OK now i know i'm not alone on this either! the nausea is real bad always in the morning,and it won't go away,i usually try to drink something and it helps,but the very few times i did get sick,it was yellow! acid i guess,my doctor didn't seem to think much of what i told him.I had the exact same thing when i WAS pregnant,i am not now though,good old IBS.Krissy


----------



## Guest (Aug 9, 2000)

I get really nauseous if I get up too early, like before 9:00 am. If I do have to get up early I nibble on saltine crackers and take small sips of water or Crystal Light until I feel better. Try it next time, it might help.


----------



## Guest (Aug 9, 2000)

Mornings are horrible for me and I sometimes dread waking up. I have cramping the second I wake up. If I lay in bed in that half-sleeping state in the morning (like I used to love to do before IBS), I get interrupted by either pain or having to run to the bathroom! Most days, my stomach calms down about 3-4 pm (and I get up at 6:30!), but today was good-I only had D for 1.5 hours and could even eat lunch! I guess I just go on with it. But one thing-I actually find I love the morning anyway-my time with me, to do what I want, even if I spend half of it in the bathroom.Before IBS, I used to wake up and rush to work, etc.-it was all a big rush. This terrible morning illness has slowed me down, made me relax more, and realize how important MY time is, especially in the AM before all the "stuff" at work. I have been trying to look at it as my body's way of teaching me to slow down more (I never would have without this!). It has helped me just to have a different perspective.


----------



## Auroraheart (Aug 8, 2000)

I get sick in the mornings too..which isn't good b/c if I actually make it to work, then I'm in BIG trouble if something happens there. (I work on the phones and in the middle of some guy yelling about his cheques, I can't leave or tell him I'll call back) I'm finding that peppermint tea, cold and hot works okay...and in a stretch so does a peppermint. (the ones called Frisk work best for me for some reason) I don't know why, but it helps.


----------



## Guest (Aug 9, 2000)

I get that sick feeling as well, I use ginger tea, peppermint tea, and if I feel kinda sick at work, I suck on strong mints called Altoids, helps, the Altoids seems to help me with the cramps also.


----------



## wanderingstar (Dec 1, 1999)

Oh yuck isn't it? I get this every morning until about half eleven. It's usually worse if I've gotten up early. I think in part, for me, it is because I have low blood pressure in the morning. All I do is force some toast down, drink some cammomile tea and *try* and ignore it. Try. If I'm able, I just go and lie down on my bed and do whatever needs doing from there. I much prefer being horizontal! take care snt and everyone, susan


----------



## Guest (Aug 10, 2000)

My D is always at it's worst in the morning especially if I'm up real early. This makes me not want to eat whch in turn makes my stomach feel worst. Pretty much live with this every day except Sunday when I sleep in. Dr had me try Prilosec. Didn't seem to work for me though. I think anxiety has a lot to do with it . For some reason my thoughts within my head in the early AM race fast and loudly, don't know why though.


----------



## Guest (Aug 10, 2000)

Hey Mustang and all,Me too! I haven't come up with a solution yet, but wanted to commiserate.I've never even had a baby. Something to look forward to. At least I'll be used to it.Peace and Love,Karly


----------



## sickntired (Jan 6, 2005)

Thanks everyone for responding. Apparently this peppermit tea helps many people.
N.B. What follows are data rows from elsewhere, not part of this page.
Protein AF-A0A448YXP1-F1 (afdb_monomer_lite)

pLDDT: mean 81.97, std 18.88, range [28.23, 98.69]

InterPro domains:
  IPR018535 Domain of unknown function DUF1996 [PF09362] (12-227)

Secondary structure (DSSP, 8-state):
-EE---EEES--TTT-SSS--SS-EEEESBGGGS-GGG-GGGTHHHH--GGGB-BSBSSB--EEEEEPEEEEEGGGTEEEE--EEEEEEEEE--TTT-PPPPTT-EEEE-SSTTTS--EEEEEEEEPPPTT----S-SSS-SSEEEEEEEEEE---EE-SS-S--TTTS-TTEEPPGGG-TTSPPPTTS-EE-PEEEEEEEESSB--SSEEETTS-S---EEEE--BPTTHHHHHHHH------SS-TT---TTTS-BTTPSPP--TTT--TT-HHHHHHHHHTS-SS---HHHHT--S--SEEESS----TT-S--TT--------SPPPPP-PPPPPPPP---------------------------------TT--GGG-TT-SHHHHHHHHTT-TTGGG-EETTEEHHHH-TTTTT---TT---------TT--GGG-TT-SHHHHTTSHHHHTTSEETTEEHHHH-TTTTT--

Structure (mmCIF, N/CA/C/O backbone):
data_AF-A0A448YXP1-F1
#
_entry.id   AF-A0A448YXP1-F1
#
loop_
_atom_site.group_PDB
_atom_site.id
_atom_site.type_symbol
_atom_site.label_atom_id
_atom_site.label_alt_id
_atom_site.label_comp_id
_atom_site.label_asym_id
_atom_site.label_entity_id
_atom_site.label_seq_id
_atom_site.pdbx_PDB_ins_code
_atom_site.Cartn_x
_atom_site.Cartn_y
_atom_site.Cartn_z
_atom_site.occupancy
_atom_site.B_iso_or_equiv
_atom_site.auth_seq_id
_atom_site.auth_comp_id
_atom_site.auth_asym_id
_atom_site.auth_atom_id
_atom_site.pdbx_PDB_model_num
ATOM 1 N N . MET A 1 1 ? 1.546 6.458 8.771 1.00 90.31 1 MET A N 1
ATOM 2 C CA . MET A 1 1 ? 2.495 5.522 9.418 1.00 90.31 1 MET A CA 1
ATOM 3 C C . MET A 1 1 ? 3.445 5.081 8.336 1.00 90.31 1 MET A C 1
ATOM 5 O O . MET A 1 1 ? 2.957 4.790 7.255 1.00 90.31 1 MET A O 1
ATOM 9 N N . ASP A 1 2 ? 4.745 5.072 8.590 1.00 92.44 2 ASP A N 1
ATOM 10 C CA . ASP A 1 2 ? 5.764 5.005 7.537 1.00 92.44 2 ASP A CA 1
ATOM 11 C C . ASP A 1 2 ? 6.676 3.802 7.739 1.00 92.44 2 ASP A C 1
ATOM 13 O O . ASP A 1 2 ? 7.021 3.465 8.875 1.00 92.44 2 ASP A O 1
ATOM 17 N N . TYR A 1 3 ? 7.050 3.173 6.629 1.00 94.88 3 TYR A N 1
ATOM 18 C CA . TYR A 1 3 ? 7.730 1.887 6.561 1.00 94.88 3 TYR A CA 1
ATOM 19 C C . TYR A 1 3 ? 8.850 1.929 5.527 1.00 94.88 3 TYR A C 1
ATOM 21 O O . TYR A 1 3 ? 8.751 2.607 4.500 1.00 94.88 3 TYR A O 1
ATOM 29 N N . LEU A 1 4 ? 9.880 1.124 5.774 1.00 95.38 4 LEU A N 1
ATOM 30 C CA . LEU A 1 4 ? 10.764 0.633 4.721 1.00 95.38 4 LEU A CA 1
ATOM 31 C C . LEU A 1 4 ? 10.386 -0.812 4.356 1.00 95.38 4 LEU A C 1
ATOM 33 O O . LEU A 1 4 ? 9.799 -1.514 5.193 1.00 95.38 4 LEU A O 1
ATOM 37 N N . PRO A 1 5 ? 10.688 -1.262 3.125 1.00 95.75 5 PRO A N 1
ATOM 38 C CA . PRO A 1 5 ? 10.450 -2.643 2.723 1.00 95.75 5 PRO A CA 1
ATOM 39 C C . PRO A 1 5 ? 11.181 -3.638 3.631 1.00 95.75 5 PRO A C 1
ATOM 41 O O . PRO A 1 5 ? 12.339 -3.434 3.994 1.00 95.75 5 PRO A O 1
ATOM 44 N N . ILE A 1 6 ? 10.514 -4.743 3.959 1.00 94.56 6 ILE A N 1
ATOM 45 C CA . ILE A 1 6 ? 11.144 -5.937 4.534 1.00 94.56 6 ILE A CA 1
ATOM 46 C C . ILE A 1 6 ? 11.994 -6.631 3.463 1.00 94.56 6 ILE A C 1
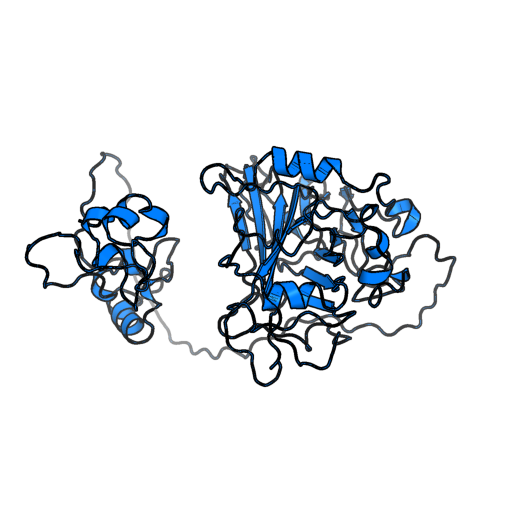ATOM 48 O O . ILE A 1 6 ? 13.123 -7.038 3.734 1.00 94.56 6 ILE A O 1
ATOM 52 N N . GLY A 1 7 ? 11.418 -6.774 2.267 1.00 94.38 7 GLY A N 1
ATOM 53 C CA . GLY A 1 7 ? 11.998 -7.434 1.103 1.00 94.38 7 GLY A CA 1
ATOM 54 C C . GLY A 1 7 ? 10.921 -8.004 0.177 1.00 94.38 7 GLY A C 1
ATOM 55 O O . GLY A 1 7 ? 9.724 -7.800 0.400 1.00 94.38 7 GLY A O 1
ATOM 56 N N . ASP A 1 8 ? 11.373 -8.724 -0.849 1.00 96.56 8 ASP A N 1
ATOM 57 C CA . ASP A 1 8 ? 10.548 -9.191 -1.962 1.00 96.56 8 ASP A CA 1
ATOM 58 C C . ASP A 1 8 ? 10.528 -10.718 -2.045 1.00 96.56 8 ASP A C 1
ATOM 60 O O . ASP A 1 8 ? 11.579 -11.355 -2.167 1.00 96.56 8 ASP A O 1
ATOM 64 N N . ALA A 1 9 ? 9.341 -11.319 -2.003 1.00 95.81 9 ALA A N 1
ATOM 65 C CA . ALA A 1 9 ? 9.186 -12.770 -2.001 1.00 95.81 9 ALA A CA 1
ATOM 66 C C . ALA A 1 9 ? 7.975 -13.218 -2.823 1.00 95.81 9 ALA A C 1
ATOM 68 O O . ALA A 1 9 ? 6.909 -12.608 -2.777 1.00 95.81 9 ALA A O 1
ATOM 69 N N . ARG A 1 10 ? 8.115 -14.338 -3.543 1.00 96.19 10 ARG A N 1
ATOM 70 C CA . ARG A 1 10 ? 7.010 -14.986 -4.269 1.00 96.19 10 ARG A CA 1
ATOM 71 C C . ARG A 1 10 ? 6.162 -15.852 -3.341 1.00 96.19 10 ARG A C 1
ATOM 73 O O . ARG A 1 10 ? 6.059 -17.066 -3.503 1.00 96.19 10 ARG A O 1
ATOM 80 N N . VAL A 1 11 ? 5.584 -15.224 -2.328 1.00 95.12 11 VAL A N 1
ATOM 81 C CA . VAL A 1 11 ? 4.683 -15.841 -1.346 1.00 95.12 11 VAL A CA 1
ATOM 82 C C . VAL A 1 11 ? 3.516 -14.913 -1.083 1.00 95.12 11 VAL A C 1
ATOM 84 O O . VAL A 1 11 ? 3.615 -13.715 -1.318 1.00 95.12 11 VAL A O 1
ATOM 87 N N . ASP A 1 12 ? 2.415 -15.477 -0.616 1.00 94.62 12 ASP A N 1
ATOM 88 C CA . ASP A 1 12 ? 1.233 -14.728 -0.221 1.00 94.62 12 ASP A CA 1
ATOM 89 C C . ASP A 1 12 ? 0.605 -15.443 0.976 1.00 94.62 12 ASP A C 1
ATOM 91 O O . ASP A 1 12 ? -0.032 -16.487 0.798 1.00 94.62 12 ASP A O 1
ATOM 95 N N . PRO A 1 13 ? 0.818 -14.924 2.196 1.00 91.44 13 PRO A N 1
ATOM 96 C CA . PRO A 1 13 ? 0.296 -15.551 3.400 1.00 91.44 13 PRO A CA 1
ATOM 97 C C . PRO A 1 13 ? -1.236 -15.634 3.460 1.00 91.44 13 PRO A C 1
ATOM 99 O O . PRO A 1 13 ? -1.741 -16.469 4.205 1.00 91.44 13 PRO A O 1
ATOM 102 N N . ILE A 1 14 ? -1.988 -14.808 2.719 1.00 92.50 14 ILE A N 1
ATOM 103 C CA . ILE A 1 14 ? -3.458 -14.901 2.671 1.00 92.50 14 ILE A CA 1
ATOM 104 C C . ILE A 1 14 ? -3.878 -16.073 1.782 1.00 92.50 14 ILE A C 1
ATOM 106 O O . ILE A 1 14 ? -4.769 -16.836 2.161 1.00 92.50 14 ILE A O 1
ATOM 110 N N . LEU A 1 15 ? -3.222 -16.242 0.631 1.00 91.62 15 LEU A N 1
ATOM 111 C CA . LEU A 1 15 ? -3.611 -17.245 -0.362 1.00 91.62 15 LEU A CA 1
ATOM 112 C C . LEU A 1 15 ? -3.082 -18.654 -0.060 1.00 91.62 15 LEU A C 1
ATOM 114 O O . LEU A 1 15 ? -3.735 -19.644 -0.404 1.00 91.62 15 LEU A O 1
ATOM 118 N N . SER A 1 16 ? -1.893 -18.787 0.538 1.00 88.25 16 SER A N 1
ATOM 119 C CA . SER A 1 16 ? -1.324 -20.102 0.849 1.00 88.25 16 SER A CA 1
ATOM 120 C C . SER A 1 16 ? -0.302 -20.075 1.978 1.00 88.25 16 SER A C 1
ATOM 122 O O . SER A 1 16 ? 0.623 -19.273 1.973 1.00 88.25 16 SER A O 1
ATOM 124 N N . ASP A 1 17 ? -0.397 -21.058 2.876 1.00 86.31 17 ASP A N 1
ATOM 125 C CA . ASP A 1 17 ? 0.588 -21.359 3.920 1.00 86.31 17 ASP A CA 1
ATOM 126 C C . ASP A 1 17 ? 1.621 -22.432 3.510 1.00 86.31 17 ASP A C 1
ATOM 128 O O . ASP A 1 17 ? 2.495 -22.791 4.299 1.00 86.31 17 ASP A O 1
ATOM 132 N N . LYS A 1 18 ? 1.524 -22.980 2.286 1.00 85.06 18 LYS A N 1
ATOM 133 C CA . LYS A 1 18 ? 2.256 -24.203 1.878 1.00 85.06 18 LYS A CA 1
ATOM 134 C C . LYS A 1 18 ? 3.139 -24.045 0.660 1.00 85.06 18 LYS A C 1
ATOM 136 O O . LYS A 1 18 ? 3.988 -24.895 0.414 1.00 85.06 18 LYS A O 1
ATOM 141 N N . CYS A 1 19 ? 2.877 -23.050 -0.170 1.00 88.06 19 CYS A N 1
ATOM 142 C CA . CYS A 1 19 ? 3.490 -22.979 -1.481 1.00 88.06 19 CYS A CA 1
ATOM 143 C C . CYS A 1 19 ? 3.786 -21.533 -1.873 1.00 88.06 19 CYS A C 1
ATOM 145 O O . CYS A 1 19 ? 3.307 -20.581 -1.261 1.00 88.06 19 CYS A O 1
ATOM 147 N N . VAL A 1 20 ? 4.594 -21.388 -2.918 1.00 93.25 20 VAL A N 1
ATOM 148 C CA . VAL A 1 20 ? 4.865 -20.097 -3.552 1.00 93.25 20 VAL A CA 1
ATOM 149 C C . VAL A 1 20 ? 3.603 -19.520 -4.199 1.00 93.25 20 VAL A C 1
ATOM 151 O O . VAL A 1 20 ? 2.768 -20.257 -4.738 1.00 93.25 20 VAL A O 1
ATOM 154 N N . SER A 1 21 ? 3.486 -18.195 -4.167 1.00 95.12 21 SER A N 1
ATOM 155 C CA . SER A 1 21 ? 2.376 -17.473 -4.789 1.00 95.12 21 SER A CA 1
ATOM 156 C C . SER A 1 21 ? 2.536 -17.393 -6.309 1.00 95.12 21 SER A C 1
ATOM 158 O O . SER A 1 21 ? 3.559 -17.774 -6.885 1.00 95.12 21 SER A O 1
ATOM 160 N N . ASP A 1 22 ? 1.497 -16.901 -6.974 1.00 95.62 22 ASP A N 1
ATOM 161 C CA . ASP A 1 22 ? 1.529 -16.658 -8.406 1.00 95.62 22 ASP A CA 1
ATOM 162 C C . ASP A 1 22 ? 2.563 -15.601 -8.808 1.00 95.62 22 ASP A C 1
ATOM 164 O O . ASP A 1 22 ? 3.124 -15.731 -9.881 1.00 95.62 22 ASP A O 1
ATOM 168 N N . HIS A 1 23 ? 2.857 -14.594 -7.985 1.00 97.12 23 HIS A N 1
ATOM 169 C CA . HIS A 1 23 ? 3.810 -13.531 -8.322 1.00 97.12 23 HIS A CA 1
ATOM 170 C C . HIS A 1 23 ? 4.529 -12.985 -7.079 1.00 97.12 23 HIS A C 1
ATOM 172 O O . HIS A 1 23 ? 4.245 -13.386 -5.948 1.00 97.12 23 HIS A O 1
ATOM 178 N N . VAL A 1 24 ? 5.551 -12.155 -7.308 1.00 97.81 24 VAL A N 1
ATOM 179 C CA . VAL A 1 24 ? 6.420 -11.600 -6.257 1.00 97.81 24 VAL A CA 1
ATOM 180 C C . VAL A 1 24 ? 5.727 -10.427 -5.574 1.00 97.81 24 VAL A C 1
ATOM 182 O O . VAL A 1 24 ? 5.203 -9.551 -6.261 1.00 97.81 24 VAL A O 1
ATOM 185 N N . HIS A 1 25 ? 5.772 -10.382 -4.248 1.00 98.12 25 HIS A N 1
ATOM 186 C CA . HIS A 1 25 ? 5.253 -9.274 -3.459 1.00 98.12 25 HIS A CA 1
ATOM 187 C C . HIS A 1 25 ? 6.359 -8.555 -2.696 1.00 98.12 25 HIS A C 1
ATOM 189 O O . HIS A 1 25 ? 7.300 -9.192 -2.216 1.00 98.12 25 HIS A O 1
ATOM 195 N N . THR A 1 26 ? 6.200 -7.243 -2.533 1.00 98.31 26 THR A N 1
ATOM 196 C CA . THR A 1 26 ? 7.034 -6.402 -1.668 1.00 98.31 26 THR A CA 1
ATOM 197 C C . THR A 1 26 ? 6.321 -6.209 -0.331 1.00 98.31 26 THR A C 1
ATOM 199 O O . THR A 1 26 ? 5.178 -5.755 -0.301 1.00 98.31 26 THR A O 1
ATOM 202 N N . PHE A 1 27 ? 6.980 -6.563 0.777 1.00 97.56 27 PHE A N 1
ATOM 203 C CA . PHE A 1 27 ? 6.363 -6.628 2.110 1.00 97.56 27 PHE A CA 1
ATOM 204 C C . PHE A 1 27 ? 6.773 -5.478 3.040 1.00 97.56 27 PHE A C 1
ATOM 206 O O . PHE A 1 27 ? 7.916 -5.022 3.011 1.00 97.56 27 PHE A O 1
ATOM 213 N N . TYR A 1 28 ? 5.874 -5.083 3.947 1.00 96.94 28 TYR A N 1
ATOM 214 C CA . TYR A 1 28 ? 6.076 -4.043 4.966 1.00 96.94 28 TYR A CA 1
ATOM 215 C C . TYR A 1 28 ? 5.512 -4.463 6.324 1.00 96.94 28 TYR A C 1
ATOM 217 O O . TYR A 1 28 ? 4.471 -5.113 6.388 1.00 96.94 28 TYR A O 1
ATOM 225 N N . GLY A 1 29 ? 6.147 -4.027 7.416 1.00 94.69 29 GLY A N 1
ATOM 226 C CA . GLY A 1 29 ? 5.714 -4.333 8.781 1.00 94.69 29 GLY A CA 1
ATOM 227 C C . GLY A 1 29 ? 6.691 -5.282 9.488 1.00 94.69 29 GLY A C 1
ATOM 228 O O . GLY A 1 29 ? 7.894 -5.013 9.473 1.00 94.69 29 GLY A O 1
ATOM 229 N N . PRO A 1 30 ? 6.223 -6.348 10.157 1.00 93.00 30 PRO A N 1
ATOM 230 C CA . PRO A 1 30 ? 7.105 -7.298 10.831 1.00 93.00 30 PRO A CA 1
ATOM 231 C C . PRO A 1 30 ? 7.811 -8.285 9.900 1.00 93.00 30 PRO A C 1
ATOM 233 O O . PRO A 1 30 ? 7.181 -8.946 9.086 1.00 93.00 30 PRO A O 1
ATOM 236 N N . GLN A 1 31 ? 9.115 -8.494 10.086 1.00 91.44 31 GLN A N 1
ATOM 237 C CA . GLN A 1 31 ? 9.862 -9.490 9.300 1.00 91.44 31 GLN A CA 1
ATOM 238 C C . GLN A 1 31 ? 9.382 -10.931 9.509 1.00 91.44 31 GLN A C 1
ATOM 240 O O . GLN A 1 31 ? 9.343 -11.717 8.565 1.00 91.44 31 GLN A O 1
ATOM 245 N N . SER A 1 32 ? 8.976 -11.268 10.736 1.00 87.94 32 SER A N 1
ATOM 246 C CA . SER A 1 32 ? 8.465 -12.594 11.112 1.00 87.94 32 SER A CA 1
ATOM 247 C C . SER A 1 32 ? 7.168 -12.977 10.390 1.00 87.94 32 SER A C 1
ATOM 249 O O . SER A 1 32 ? 6.722 -14.118 10.488 1.00 87.94 32 SER A O 1
ATOM 251 N N . ALA A 1 33 ? 6.580 -12.032 9.655 1.00 89.38 33 ALA A N 1
ATOM 252 C CA . ALA A 1 33 ? 5.288 -12.162 9.024 1.00 89.38 33 ALA A CA 1
ATOM 253 C C . ALA A 1 33 ? 5.303 -12.507 7.535 1.00 89.38 33 ALA A C 1
ATOM 255 O O . ALA A 1 33 ? 4.258 -12.829 6.975 1.00 89.38 33 ALA A O 1
ATOM 256 N N . VAL A 1 34 ? 6.474 -12.455 6.902 1.00 91.69 34 VAL A N 1
ATOM 257 C CA . VAL A 1 34 ? 6.607 -12.732 5.466 1.00 91.69 34 VAL A CA 1
ATOM 258 C C . VAL A 1 34 ? 6.506 -14.226 5.169 1.00 91.69 34 VAL A C 1
ATOM 260 O O . VAL A 1 34 ? 5.966 -14.607 4.136 1.00 91.69 34 VAL A O 1
ATOM 263 N N . ASP A 1 35 ? 7.023 -15.087 6.055 1.00 90.44 35 ASP A N 1
ATOM 264 C CA . ASP A 1 35 ? 6.991 -16.533 5.834 1.00 90.44 35 ASP A CA 1
ATOM 265 C C . ASP A 1 35 ? 5.566 -17.076 6.036 1.00 90.44 35 ASP A C 1
ATOM 267 O O . ASP A 1 35 ? 5.069 -17.095 7.169 1.00 90.44 35 ASP A O 1
ATOM 271 N N . PRO A 1 36 ? 4.910 -17.575 4.974 1.00 86.81 36 PRO A N 1
ATOM 272 C CA . PRO A 1 36 ? 3.538 -18.061 5.062 1.00 86.81 36 PRO A CA 1
ATOM 273 C C . PRO A 1 36 ? 3.391 -19.269 6.010 1.00 86.81 36 PRO A C 1
ATOM 275 O O . PRO A 1 36 ? 2.321 -19.491 6.578 1.00 86.81 36 PRO A O 1
ATOM 278 N N . ARG A 1 37 ? 4.476 -20.018 6.265 1.00 85.44 37 ARG A N 1
ATOM 279 C CA . ARG A 1 37 ? 4.483 -21.198 7.152 1.00 85.44 37 ARG A CA 1
ATOM 280 C C . ARG A 1 37 ? 4.466 -20.844 8.633 1.00 85.44 37 ARG A C 1
ATOM 282 O O . ARG A 1 37 ? 4.235 -21.720 9.465 1.00 85.44 37 ARG A O 1
ATOM 289 N N . ALA A 1 38 ? 4.715 -19.583 8.987 1.00 78.31 38 ALA A N 1
ATOM 290 C CA . ALA A 1 38 ? 4.740 -19.154 10.380 1.00 78.31 38 ALA A CA 1
ATOM 291 C C . ALA A 1 38 ? 3.354 -19.231 11.059 1.00 78.31 38 ALA A C 1
ATOM 293 O O . ALA A 1 38 ? 3.261 -19.009 12.265 1.00 78.31 38 ALA A O 1
ATOM 294 N N . GLY A 1 39 ? 2.275 -19.556 10.324 1.00 68.38 39 GLY A N 1
ATOM 295 C CA . GLY A 1 39 ? 0.917 -19.685 10.882 1.00 68.38 39 GLY A CA 1
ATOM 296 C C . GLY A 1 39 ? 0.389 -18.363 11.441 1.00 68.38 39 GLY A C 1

I think I will try it and update you on the results.s-n-t


----------



## Guest (Aug 10, 2000)

I never thought my morning nausea was related to IBS - I am glad to know that I am not the only one.


----------



## Terra (Aug 10, 2000)

My morning sickness is one of the reasons I had to drop out of school for the year. It was so horrible when I woke up cuz I knew a few minutes later I'd be nauseous or needing to use the bathroom. I still get like that when I wake up before 11am and it sovles itself by around 2 or 3 in the afternoon. I have found one thing that helps and I have no idea why. A lot of caffeine. Dr. Pepper works best, but black tea works too.


----------



## Guest (Aug 11, 2000)

I usually wake up around 6am, and as I lie there the cramping starts, I start to think about the morning rush, getting to work, getting my son to school on time and everything else that is "time oriented" before you know it I feel sick, nervous and I'm off to the bathroom. What a great life


----------



## diamondgirl (Aug 5, 2000)

Hi SNT & Everyone, Wow, I always complained about how if I don't have cramps and D, then my stomach is upset! If it's not one thing, it's another. I didn't know it was related to IBS. I also like the peppermint tea, ginger ale, and Pepto if I'm desperate, since that seems to help both problems! Take care.


----------



## autumn (Oct 5, 2004)

Hello! My name is Autumn and I'm new to this web site, but certainly glad to find it! I've had the same morning nausia that you've decribed. I found that if I took just a couple of bites of a nutrigran bar my stomach settled down. I still ended up in the bathroom several times, but at least I wasn't sick to my stomach. The doc has now put me on Lotronex......this has been a wonder drug for me. I've been on it for 2 months now and I haven't had to find a bathroom on the way to work since I started taking it!


----------



## Brianna Mercedes (Nov 15, 2015)

Have you all found any other remedies? My nausea hits me at all times during the day. Saddly, I'm terribly afraid of throwing up so I always have mild panic attacks.


----------



## Samantha Edwards (Dec 27, 2015)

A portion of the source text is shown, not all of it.